BEGIN Material to process

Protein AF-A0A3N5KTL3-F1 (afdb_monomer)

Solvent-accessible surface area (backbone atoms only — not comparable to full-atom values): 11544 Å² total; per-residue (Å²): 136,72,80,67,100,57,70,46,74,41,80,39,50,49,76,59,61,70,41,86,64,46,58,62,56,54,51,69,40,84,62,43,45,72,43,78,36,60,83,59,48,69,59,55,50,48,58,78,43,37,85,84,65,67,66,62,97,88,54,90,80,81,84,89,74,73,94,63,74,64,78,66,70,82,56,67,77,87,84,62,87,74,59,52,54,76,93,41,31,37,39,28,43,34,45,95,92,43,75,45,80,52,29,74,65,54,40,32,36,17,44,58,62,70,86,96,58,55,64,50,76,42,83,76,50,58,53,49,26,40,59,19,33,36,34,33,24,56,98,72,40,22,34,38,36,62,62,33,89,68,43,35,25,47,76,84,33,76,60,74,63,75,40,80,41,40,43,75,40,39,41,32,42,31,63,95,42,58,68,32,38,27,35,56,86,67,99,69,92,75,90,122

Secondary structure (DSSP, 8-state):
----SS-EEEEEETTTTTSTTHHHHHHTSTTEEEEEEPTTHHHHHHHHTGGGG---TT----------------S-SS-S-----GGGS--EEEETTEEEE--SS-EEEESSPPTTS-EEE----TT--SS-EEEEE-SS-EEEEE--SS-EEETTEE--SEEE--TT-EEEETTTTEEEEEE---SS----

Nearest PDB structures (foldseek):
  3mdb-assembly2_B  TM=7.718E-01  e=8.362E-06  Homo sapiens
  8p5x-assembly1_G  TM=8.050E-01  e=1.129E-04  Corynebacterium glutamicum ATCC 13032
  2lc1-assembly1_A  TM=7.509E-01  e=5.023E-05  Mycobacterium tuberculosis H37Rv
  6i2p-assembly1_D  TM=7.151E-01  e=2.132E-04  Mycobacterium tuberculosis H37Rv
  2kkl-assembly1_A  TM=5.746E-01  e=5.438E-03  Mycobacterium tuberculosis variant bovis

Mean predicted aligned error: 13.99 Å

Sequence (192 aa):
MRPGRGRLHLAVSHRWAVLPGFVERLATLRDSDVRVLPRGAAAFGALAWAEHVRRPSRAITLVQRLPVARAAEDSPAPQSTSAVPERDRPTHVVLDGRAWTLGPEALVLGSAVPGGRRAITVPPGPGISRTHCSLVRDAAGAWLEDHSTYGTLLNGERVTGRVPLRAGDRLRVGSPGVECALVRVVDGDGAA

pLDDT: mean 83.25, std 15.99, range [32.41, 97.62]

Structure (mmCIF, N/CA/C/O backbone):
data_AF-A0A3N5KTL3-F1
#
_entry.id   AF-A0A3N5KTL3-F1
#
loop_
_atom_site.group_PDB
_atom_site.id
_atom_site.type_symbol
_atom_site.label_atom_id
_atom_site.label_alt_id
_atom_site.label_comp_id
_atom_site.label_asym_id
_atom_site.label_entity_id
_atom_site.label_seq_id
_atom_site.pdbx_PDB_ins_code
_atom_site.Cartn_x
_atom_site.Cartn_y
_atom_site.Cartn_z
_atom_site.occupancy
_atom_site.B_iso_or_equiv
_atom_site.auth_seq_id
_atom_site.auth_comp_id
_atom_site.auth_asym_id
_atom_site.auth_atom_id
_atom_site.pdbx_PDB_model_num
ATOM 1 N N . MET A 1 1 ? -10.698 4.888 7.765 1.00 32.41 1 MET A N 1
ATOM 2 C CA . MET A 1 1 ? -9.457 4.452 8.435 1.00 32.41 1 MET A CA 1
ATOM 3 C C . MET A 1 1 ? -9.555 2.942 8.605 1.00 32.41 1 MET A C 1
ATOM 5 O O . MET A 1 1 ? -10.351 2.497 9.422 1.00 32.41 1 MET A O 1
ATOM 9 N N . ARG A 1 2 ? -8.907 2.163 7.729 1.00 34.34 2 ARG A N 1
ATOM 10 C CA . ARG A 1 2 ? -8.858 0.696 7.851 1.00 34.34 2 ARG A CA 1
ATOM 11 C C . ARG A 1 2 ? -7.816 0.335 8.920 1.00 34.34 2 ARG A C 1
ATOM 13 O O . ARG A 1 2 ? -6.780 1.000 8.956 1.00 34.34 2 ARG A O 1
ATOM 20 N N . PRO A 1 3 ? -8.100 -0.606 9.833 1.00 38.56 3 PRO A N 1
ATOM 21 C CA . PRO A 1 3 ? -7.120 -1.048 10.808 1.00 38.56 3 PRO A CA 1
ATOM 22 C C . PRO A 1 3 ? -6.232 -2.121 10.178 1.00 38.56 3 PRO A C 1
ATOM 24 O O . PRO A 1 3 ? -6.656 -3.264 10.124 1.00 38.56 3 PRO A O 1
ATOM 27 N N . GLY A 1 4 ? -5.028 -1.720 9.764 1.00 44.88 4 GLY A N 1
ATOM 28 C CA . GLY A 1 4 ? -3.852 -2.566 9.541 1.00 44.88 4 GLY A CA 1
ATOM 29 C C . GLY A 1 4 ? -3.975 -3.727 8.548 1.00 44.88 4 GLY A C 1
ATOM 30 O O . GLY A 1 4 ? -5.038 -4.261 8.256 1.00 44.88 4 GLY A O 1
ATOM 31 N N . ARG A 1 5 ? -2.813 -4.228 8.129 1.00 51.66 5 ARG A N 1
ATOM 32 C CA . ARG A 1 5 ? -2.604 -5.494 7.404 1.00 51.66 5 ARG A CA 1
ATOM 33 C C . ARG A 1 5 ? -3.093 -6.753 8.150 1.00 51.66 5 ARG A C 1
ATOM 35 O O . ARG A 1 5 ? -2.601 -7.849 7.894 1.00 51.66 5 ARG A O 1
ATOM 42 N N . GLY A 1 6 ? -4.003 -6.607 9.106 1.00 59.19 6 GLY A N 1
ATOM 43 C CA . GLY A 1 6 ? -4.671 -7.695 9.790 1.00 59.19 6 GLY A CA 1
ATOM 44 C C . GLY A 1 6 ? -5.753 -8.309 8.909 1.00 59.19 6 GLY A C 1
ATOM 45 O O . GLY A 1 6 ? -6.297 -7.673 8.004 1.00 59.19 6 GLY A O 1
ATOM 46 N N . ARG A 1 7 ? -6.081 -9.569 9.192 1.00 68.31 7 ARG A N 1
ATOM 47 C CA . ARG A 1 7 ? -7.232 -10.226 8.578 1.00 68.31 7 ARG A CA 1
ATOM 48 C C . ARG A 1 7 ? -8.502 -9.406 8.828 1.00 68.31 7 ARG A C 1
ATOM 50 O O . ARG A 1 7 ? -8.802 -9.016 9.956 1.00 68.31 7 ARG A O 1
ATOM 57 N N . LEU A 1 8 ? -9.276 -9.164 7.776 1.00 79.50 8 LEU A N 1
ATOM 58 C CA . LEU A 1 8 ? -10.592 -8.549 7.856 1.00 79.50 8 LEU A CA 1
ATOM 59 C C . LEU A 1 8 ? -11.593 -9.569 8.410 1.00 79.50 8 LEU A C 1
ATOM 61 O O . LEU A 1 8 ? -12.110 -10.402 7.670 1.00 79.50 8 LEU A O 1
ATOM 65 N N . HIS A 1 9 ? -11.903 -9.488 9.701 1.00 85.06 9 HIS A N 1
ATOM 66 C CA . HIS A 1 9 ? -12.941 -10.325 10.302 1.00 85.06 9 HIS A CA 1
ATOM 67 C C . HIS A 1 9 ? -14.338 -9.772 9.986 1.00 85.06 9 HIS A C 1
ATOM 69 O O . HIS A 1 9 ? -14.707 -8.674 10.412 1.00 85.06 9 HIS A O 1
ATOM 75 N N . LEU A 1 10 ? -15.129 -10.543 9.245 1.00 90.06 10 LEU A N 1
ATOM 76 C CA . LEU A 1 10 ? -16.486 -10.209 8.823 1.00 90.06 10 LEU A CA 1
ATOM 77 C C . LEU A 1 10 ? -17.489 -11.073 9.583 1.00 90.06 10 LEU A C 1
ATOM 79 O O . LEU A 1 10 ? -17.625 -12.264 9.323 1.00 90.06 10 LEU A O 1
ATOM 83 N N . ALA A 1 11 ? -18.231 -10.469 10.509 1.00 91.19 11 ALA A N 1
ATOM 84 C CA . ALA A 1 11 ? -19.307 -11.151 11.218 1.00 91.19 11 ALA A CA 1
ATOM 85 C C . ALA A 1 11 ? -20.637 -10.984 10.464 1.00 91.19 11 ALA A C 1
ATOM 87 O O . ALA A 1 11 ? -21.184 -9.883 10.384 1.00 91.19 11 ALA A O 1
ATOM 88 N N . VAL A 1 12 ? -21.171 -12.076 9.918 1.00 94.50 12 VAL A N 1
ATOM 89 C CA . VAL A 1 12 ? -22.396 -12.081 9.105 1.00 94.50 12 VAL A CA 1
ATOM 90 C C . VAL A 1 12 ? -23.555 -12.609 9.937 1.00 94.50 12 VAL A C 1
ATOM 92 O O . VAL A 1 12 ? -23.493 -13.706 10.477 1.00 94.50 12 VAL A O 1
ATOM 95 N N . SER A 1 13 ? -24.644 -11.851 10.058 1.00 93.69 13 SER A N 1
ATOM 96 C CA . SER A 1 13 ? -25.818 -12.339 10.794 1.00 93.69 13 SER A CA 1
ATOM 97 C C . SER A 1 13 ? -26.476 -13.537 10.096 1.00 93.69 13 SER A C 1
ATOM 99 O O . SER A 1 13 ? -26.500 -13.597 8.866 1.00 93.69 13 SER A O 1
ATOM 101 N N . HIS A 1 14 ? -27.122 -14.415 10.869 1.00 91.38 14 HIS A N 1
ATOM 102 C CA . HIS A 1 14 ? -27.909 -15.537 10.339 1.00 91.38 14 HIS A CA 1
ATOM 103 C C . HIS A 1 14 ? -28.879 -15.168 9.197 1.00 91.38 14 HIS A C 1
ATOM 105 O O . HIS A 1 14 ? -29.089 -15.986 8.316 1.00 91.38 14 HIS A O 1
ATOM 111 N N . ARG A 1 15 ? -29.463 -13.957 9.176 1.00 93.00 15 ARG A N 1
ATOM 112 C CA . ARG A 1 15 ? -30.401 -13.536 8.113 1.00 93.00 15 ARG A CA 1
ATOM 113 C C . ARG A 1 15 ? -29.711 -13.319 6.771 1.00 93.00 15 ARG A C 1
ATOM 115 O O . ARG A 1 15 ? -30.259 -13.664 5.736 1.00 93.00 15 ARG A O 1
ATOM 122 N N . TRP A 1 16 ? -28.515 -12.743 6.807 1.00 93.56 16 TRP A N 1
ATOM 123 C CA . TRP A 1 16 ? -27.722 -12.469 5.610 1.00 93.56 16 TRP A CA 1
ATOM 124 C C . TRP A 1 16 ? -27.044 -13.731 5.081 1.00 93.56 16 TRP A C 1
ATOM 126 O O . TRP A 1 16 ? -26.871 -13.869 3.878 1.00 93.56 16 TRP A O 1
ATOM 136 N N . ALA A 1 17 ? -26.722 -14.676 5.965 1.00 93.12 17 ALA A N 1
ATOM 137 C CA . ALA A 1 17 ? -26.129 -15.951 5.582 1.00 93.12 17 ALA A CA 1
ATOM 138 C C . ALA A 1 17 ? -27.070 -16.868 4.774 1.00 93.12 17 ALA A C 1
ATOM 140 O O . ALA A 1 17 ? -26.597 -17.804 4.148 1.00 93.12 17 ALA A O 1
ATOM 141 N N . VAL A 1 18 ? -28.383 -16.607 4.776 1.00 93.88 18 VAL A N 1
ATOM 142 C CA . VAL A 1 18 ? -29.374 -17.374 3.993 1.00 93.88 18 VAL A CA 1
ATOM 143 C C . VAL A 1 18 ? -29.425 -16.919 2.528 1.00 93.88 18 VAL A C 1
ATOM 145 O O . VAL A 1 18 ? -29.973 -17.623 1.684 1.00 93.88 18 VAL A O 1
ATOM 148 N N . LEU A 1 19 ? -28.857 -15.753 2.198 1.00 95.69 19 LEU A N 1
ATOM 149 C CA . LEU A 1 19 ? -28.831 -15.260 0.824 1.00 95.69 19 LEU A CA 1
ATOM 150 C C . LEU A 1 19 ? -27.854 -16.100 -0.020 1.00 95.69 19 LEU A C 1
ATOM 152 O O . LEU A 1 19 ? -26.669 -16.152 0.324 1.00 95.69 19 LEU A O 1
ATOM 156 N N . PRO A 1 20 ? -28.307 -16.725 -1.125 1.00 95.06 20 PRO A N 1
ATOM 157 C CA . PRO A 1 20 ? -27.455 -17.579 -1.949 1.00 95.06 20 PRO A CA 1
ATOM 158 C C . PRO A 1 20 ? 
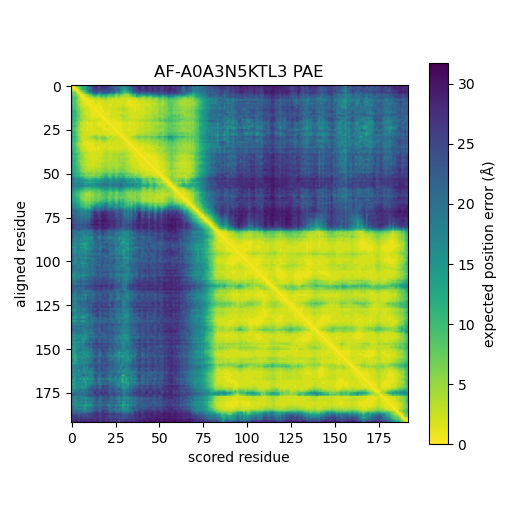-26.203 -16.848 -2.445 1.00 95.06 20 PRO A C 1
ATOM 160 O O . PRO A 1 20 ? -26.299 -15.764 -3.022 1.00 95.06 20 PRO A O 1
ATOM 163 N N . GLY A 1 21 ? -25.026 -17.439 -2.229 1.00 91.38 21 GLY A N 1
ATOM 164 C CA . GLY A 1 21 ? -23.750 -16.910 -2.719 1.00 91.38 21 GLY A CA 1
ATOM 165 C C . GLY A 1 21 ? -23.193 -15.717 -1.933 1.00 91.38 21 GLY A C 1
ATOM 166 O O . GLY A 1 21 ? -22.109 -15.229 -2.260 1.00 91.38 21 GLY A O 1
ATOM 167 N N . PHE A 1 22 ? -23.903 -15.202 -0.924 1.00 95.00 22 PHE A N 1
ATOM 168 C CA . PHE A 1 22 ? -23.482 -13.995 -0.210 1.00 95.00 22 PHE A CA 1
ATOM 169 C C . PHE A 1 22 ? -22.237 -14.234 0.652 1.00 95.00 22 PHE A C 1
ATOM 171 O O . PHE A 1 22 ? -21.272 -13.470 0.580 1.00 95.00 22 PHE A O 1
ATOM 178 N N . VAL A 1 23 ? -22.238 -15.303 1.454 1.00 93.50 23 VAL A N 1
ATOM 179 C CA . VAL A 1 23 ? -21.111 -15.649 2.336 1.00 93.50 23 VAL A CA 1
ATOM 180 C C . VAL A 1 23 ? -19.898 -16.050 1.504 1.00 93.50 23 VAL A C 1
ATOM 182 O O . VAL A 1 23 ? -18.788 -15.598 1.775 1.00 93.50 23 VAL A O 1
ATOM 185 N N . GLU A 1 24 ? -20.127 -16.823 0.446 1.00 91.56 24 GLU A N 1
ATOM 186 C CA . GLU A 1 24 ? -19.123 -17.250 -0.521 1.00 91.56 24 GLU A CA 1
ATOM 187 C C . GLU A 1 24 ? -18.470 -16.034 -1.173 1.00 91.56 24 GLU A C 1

END Material to process

Description of the task
Which lines of the listing contain the string "tuberculosis"? Copy every one of them.

Response
  2lc1-assembly1_A  TM=7.509E-01  e=5.023E-05  Mycobacterium tuberculosis H37Rv
  6i2p-assembly1_D  TM=7.151E-01  e=2.132E-04  Mycobacterium tuberculosis H37Rv
  2kkl-assembly1_A  TM=5.746E-01  e=5.438E-03  Mycobacterium tuberculosis variant bovis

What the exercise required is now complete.